O turismo internacional diminuiu na Coreia do Norte em 2017, quando as tensões se elevaram em reação ao desenvolvimento e aos testes de armas nucleares

Por Redação, com Reuters – de Seul:

Descrita como a “maior atração do ano” na Coreia do Norte, a Maratona de Pyongyang do mês que vem deve ter metade dos participantes estrangeiros em relação ao ano passado devido às tensões políticas e a uma proibição a visitantes norte-americanos.

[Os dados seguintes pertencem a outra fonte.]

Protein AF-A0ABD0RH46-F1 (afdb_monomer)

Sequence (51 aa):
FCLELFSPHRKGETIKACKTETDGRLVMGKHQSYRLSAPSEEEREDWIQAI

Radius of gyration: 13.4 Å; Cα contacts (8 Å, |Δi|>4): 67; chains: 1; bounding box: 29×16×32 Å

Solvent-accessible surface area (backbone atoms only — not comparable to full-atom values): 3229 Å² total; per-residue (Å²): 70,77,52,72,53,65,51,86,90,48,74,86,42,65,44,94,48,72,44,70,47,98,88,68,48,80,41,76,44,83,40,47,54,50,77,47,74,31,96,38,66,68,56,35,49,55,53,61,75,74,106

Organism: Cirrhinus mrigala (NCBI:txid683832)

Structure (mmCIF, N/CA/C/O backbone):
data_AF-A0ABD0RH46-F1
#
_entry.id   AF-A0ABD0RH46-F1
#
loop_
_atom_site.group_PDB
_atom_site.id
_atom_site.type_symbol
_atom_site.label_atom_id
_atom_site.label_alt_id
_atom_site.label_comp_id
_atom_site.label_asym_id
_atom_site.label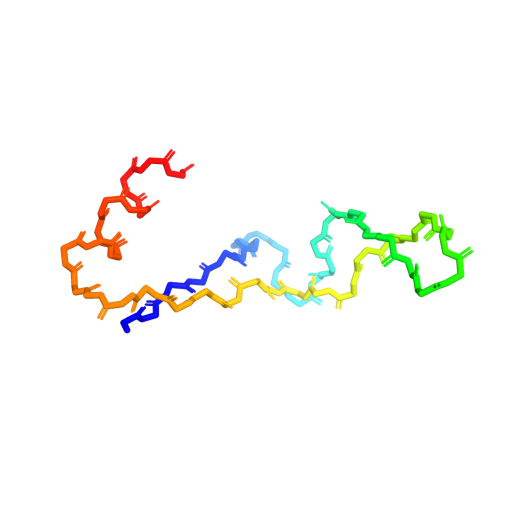_entity_id
_atom_site.label_seq_id
_atom_site.pdb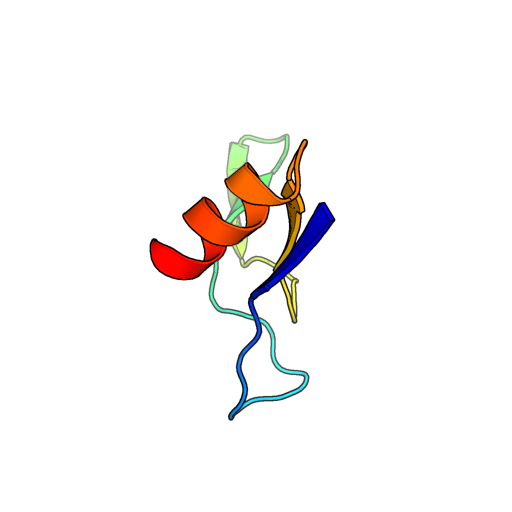x_PDB_ins_code
_atom_site.Cartn_x
_atom_site.Cartn_y
_atom_site.Cartn_z
_atom_site.occupancy
_atom_site.B_iso_or_equiv
_atom_site.auth_seq_id
_atom_site.auth_comp_id
_atom_site.auth_asym_id
_atom_site.auth_atom_id
_atom_site.pdbx_PDB_mode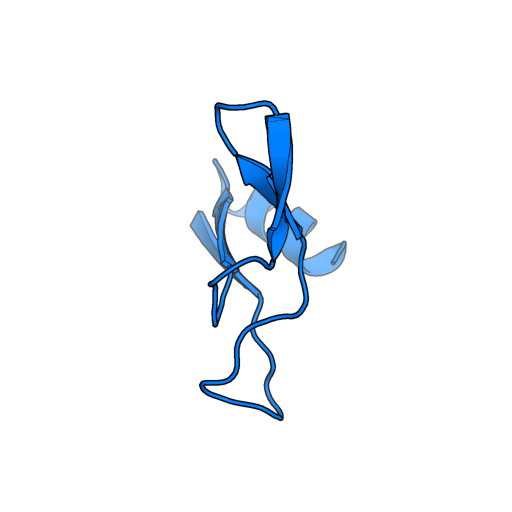l_num
ATOM 1 N N . PHE A 1 1 ? -8.354 7.223 7.004 1.00 93.50 1 PHE A N 1
ATOM 2 C CA . PHE A 1 1 ? -7.801 6.488 8.161 1.00 93.50 1 PHE A CA 1
ATOM 3 C C . PHE A 1 1 ? -6.631 5.652 7.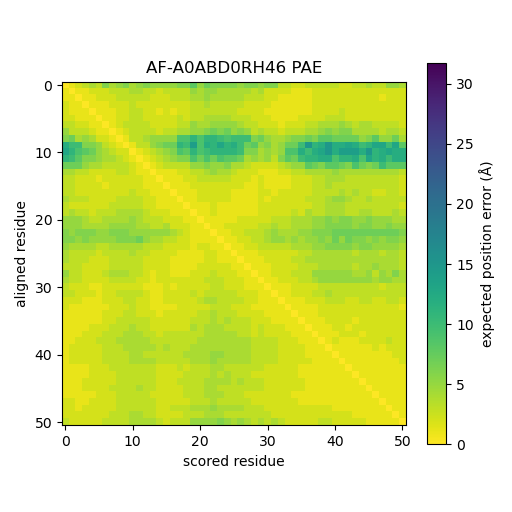668 1.00 93.50 1 PHE A C 1
ATOM 5 O O . PHE A 1 1 ? -6.830 4.894 6.735 1.00 93.50 1 PHE A O 1
ATOM 12 N N . CYS A 1 2 ? -5.406 5.832 8.175 1.00 96.81 2 CYS A N 1
ATOM 13 C CA . CYS A 1 2 ? -4.214 5.250 7.531 1.00 96.81 2 CYS A CA 1
ATOM 14 C C . CYS A 1 2 ? -3.646 4.041 8.282 1.00 96.81 2 CYS A C 1
ATOM 16 O O . CYS A 1 2 ? -3.650 4.036 9.512 1.00 96.81 2 CYS A O 1
ATOM 18 N N . LEU A 1 3 ? -3.092 3.085 7.533 1.00 96.56 3 LEU A N 1
ATOM 19 C CA . LEU A 1 3 ? -2.234 2.002 8.026 1.00 96.56 3 LEU A CA 1
ATOM 20 C C . LEU A 1 3 ? -0.946 1.924 7.187 1.00 96.56 3 LEU A C 1
ATOM 22 O O . LEU A 1 3 ? -0.888 2.458 6.077 1.00 96.56 3 LEU A O 1
ATOM 26 N N . GLU A 1 4 ? 0.099 1.290 7.716 1.00 96.19 4 GLU A N 1
ATOM 27 C CA . GLU A 1 4 ? 1.401 1.200 7.050 1.00 96.19 4 GLU A CA 1
ATOM 28 C C . GLU A 1 4 ? 1.998 -0.204 7.175 1.00 96.19 4 GLU A C 1
ATOM 30 O O . GLU A 1 4 ? 2.209 -0.701 8.278 1.00 96.19 4 GLU A O 1
ATOM 35 N N . LEU A 1 5 ? 2.302 -0.824 6.034 1.00 95.31 5 LEU A N 1
ATOM 36 C CA . LEU A 1 5 ? 3.033 -2.085 5.960 1.00 95.31 5 LEU A CA 1
ATOM 37 C C . LEU A 1 5 ? 4.524 -1.780 5.835 1.00 95.31 5 LEU A C 1
ATOM 39 O O . LEU A 1 5 ? 4.952 -1.141 4.870 1.00 95.31 5 LEU A O 1
ATOM 43 N N . PHE A 1 6 ? 5.318 -2.240 6.796 1.00 94.69 6 PHE A N 1
ATOM 44 C CA . PHE A 1 6 ? 6.765 -2.045 6.823 1.00 94.69 6 PHE A CA 1
ATOM 45 C C . PHE A 1 6 ? 7.473 -3.279 7.386 1.00 94.69 6 PHE A C 1
ATOM 47 O O . PHE A 1 6 ? 6.878 -4.081 8.099 1.00 94.69 6 PHE A O 1
ATOM 54 N N . SER A 1 7 ? 8.762 -3.434 7.075 1.00 93.31 7 SER A N 1
ATOM 55 C CA . SER A 1 7 ? 9.591 -4.481 7.681 1.00 93.31 7 SER A CA 1
ATOM 56 C C . SER A 1 7 ? 10.175 -3.982 9.008 1.00 93.31 7 SER A C 1
ATOM 58 O O . SER A 1 7 ? 11.028 -3.088 8.982 1.00 93.31 7 SER A O 1
ATOM 60 N N . PRO A 1 8 ? 9.784 -4.541 10.169 1.00 90.56 8 PRO A N 1
ATOM 61 C CA . PRO A 1 8 ? 10.303 -4.087 11.459 1.00 90.56 8 PRO A CA 1
ATOM 62 C C . PRO A 1 8 ? 11.784 -4.441 11.645 1.00 90.56 8 PRO A C 1
ATOM 64 O O . PRO A 1 8 ? 12.519 -3.707 12.300 1.00 90.56 8 PRO A O 1
ATOM 67 N N . HIS A 1 9 ? 12.240 -5.539 11.037 1.00 89.12 9 HIS A N 1
ATOM 68 C CA . HIS A 1 9 ? 13.612 -6.032 11.180 1.00 89.12 9 HIS A CA 1
ATOM 69 C C . HIS A 1 9 ? 14.590 -5.427 10.174 1.00 89.12 9 HIS A C 1
ATOM 71 O O . HIS A 1 9 ? 15.796 -5.472 10.397 1.00 89.12 9 HIS A O 1
ATOM 77 N N . ARG A 1 10 ? 14.090 -4.879 9.061 1.00 84.75 10 ARG A N 1
ATOM 78 C CA . ARG A 1 10 ? 14.915 -4.321 7.980 1.00 84.75 10 ARG A CA 1
ATOM 79 C C . ARG A 1 10 ? 14.469 -2.905 7.645 1.00 84.75 10 ARG A C 1
ATOM 81 O O . ARG A 1 10 ? 14.045 -2.599 6.533 1.00 84.75 10 ARG A O 1
ATOM 88 N N . LYS A 1 11 ? 14.515 -2.048 8.665 1.00 81.69 11 LYS A N 1
ATOM 89 C CA . LYS A 1 11 ? 14.130 -0.642 8.554 1.00 81.69 11 LYS A CA 1
ATOM 90 C C . LYS A 1 11 ? 15.000 0.056 7.504 1.00 81.69 11 LYS A C 1
ATOM 92 O O . LYS A 1 11 ? 16.221 0.056 7.617 1.00 81.69 11 LYS A O 1
ATOM 97 N N . GLY A 1 12 ? 14.359 0.671 6.513 1.00 81.44 12 GLY A N 1
ATOM 98 C CA . GLY A 1 12 ? 15.028 1.383 5.419 1.00 81.44 12 GLY A CA 1
ATOM 99 C C . GLY A 1 12 ? 15.321 0.531 4.181 1.00 81.44 12 GLY A C 1
ATOM 100 O O . GLY A 1 12 ? 15.705 1.081 3.150 1.00 81.44 12 GLY A O 1
ATOM 101 N N . GLU A 1 13 ? 15.107 -0.786 4.235 1.00 91.94 13 GLU A N 1
ATOM 102 C CA . GLU A 1 13 ? 15.220 -1.639 3.052 1.00 91.94 13 GLU A CA 1
ATOM 103 C C . GLU A 1 13 ? 13.939 -1.639 2.213 1.00 91.94 13 GLU A C 1
ATOM 105 O O . GLU A 1 13 ? 12.826 -1.491 2.717 1.00 91.94 13 GLU A O 1
ATOM 110 N N . THR A 1 14 ? 14.102 -1.853 0.907 1.00 94.44 14 THR A N 1
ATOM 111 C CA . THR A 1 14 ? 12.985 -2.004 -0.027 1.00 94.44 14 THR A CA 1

Foto da agência oficial norte-coreana KCNA mostra corredores durante maratona de Pyongyang, em 2013

O turismo internacional diminuiu na Coreia do Norte em 2017; quando as tensões se elevaram em reação ao desenvolvimento e aos testes de armas nucleares e de mísseis balísticos intercontinentais do país; que desafiou resoluções do Conselho de Segurança da Organização das Nações Unidas (ONU).

Os Estados Unidos proibiram seus cidadãos de visitarem o país recluso em julho do ano passado; mês seguinte à morte do universitário norte-americano Otto Warmbier; pouco após ser solto depois de passar 17 meses detido na Coreia do Norte.

– O turismo chegou perto do colapso, havia muito menos turistas – disse Simon Cockerell, gerente-geral da Koryo Tours; observando que o mercado é pequeno e muito suscetível a mudanças.

Turismo

Os números do turismo vêm melhorando lentamente graças ao apaziguamento visto nos últimos meses; causado pela retomada das conversas intercoreanas e a iniciativa de uma cúpula entre Pyongyang e Washington; mas isso não se traduziu em um grande comparecimento ao maior evento turístico do ano; disseram agências de viagem.

– Nossos números de turistas em grupos agendados para a Coreia do Norte vêm crescendo continuamente. Entretanto, a quantidade de participantes da Maratona de Pyongyang deste ano diminuiu consideravelmente – disse Rowan Beard, gerente da Young Pioneer Tours, observando que uma das principais razões da redução é a ausência de norte-americanos.

Corredores

– A maioria dos corredores que nos procuravam antes era de norte-americanos – explicou, descrevendo a competição como a “maior atração” do ano passado. “Eles estavam realmente interessados em vir a Pyongyang, competir contra os locais e conhecer o país que viam constantemente no noticiário em casa”.

O ano de 2017 testemunhou um número anormalmente grande de corredores estrangeiros; cerca de 1 mil participaram; mas neste ano eles devem se cerca de 500, segundo Cockerell.

– A maratona, o maior evento a atrair turistas no momento; está com menos da metade do tamanho que teve no ano passado.

O veto dos EUA continua em vigor, exceção feita para algumas categorias de agentes humanitários e jornalistas.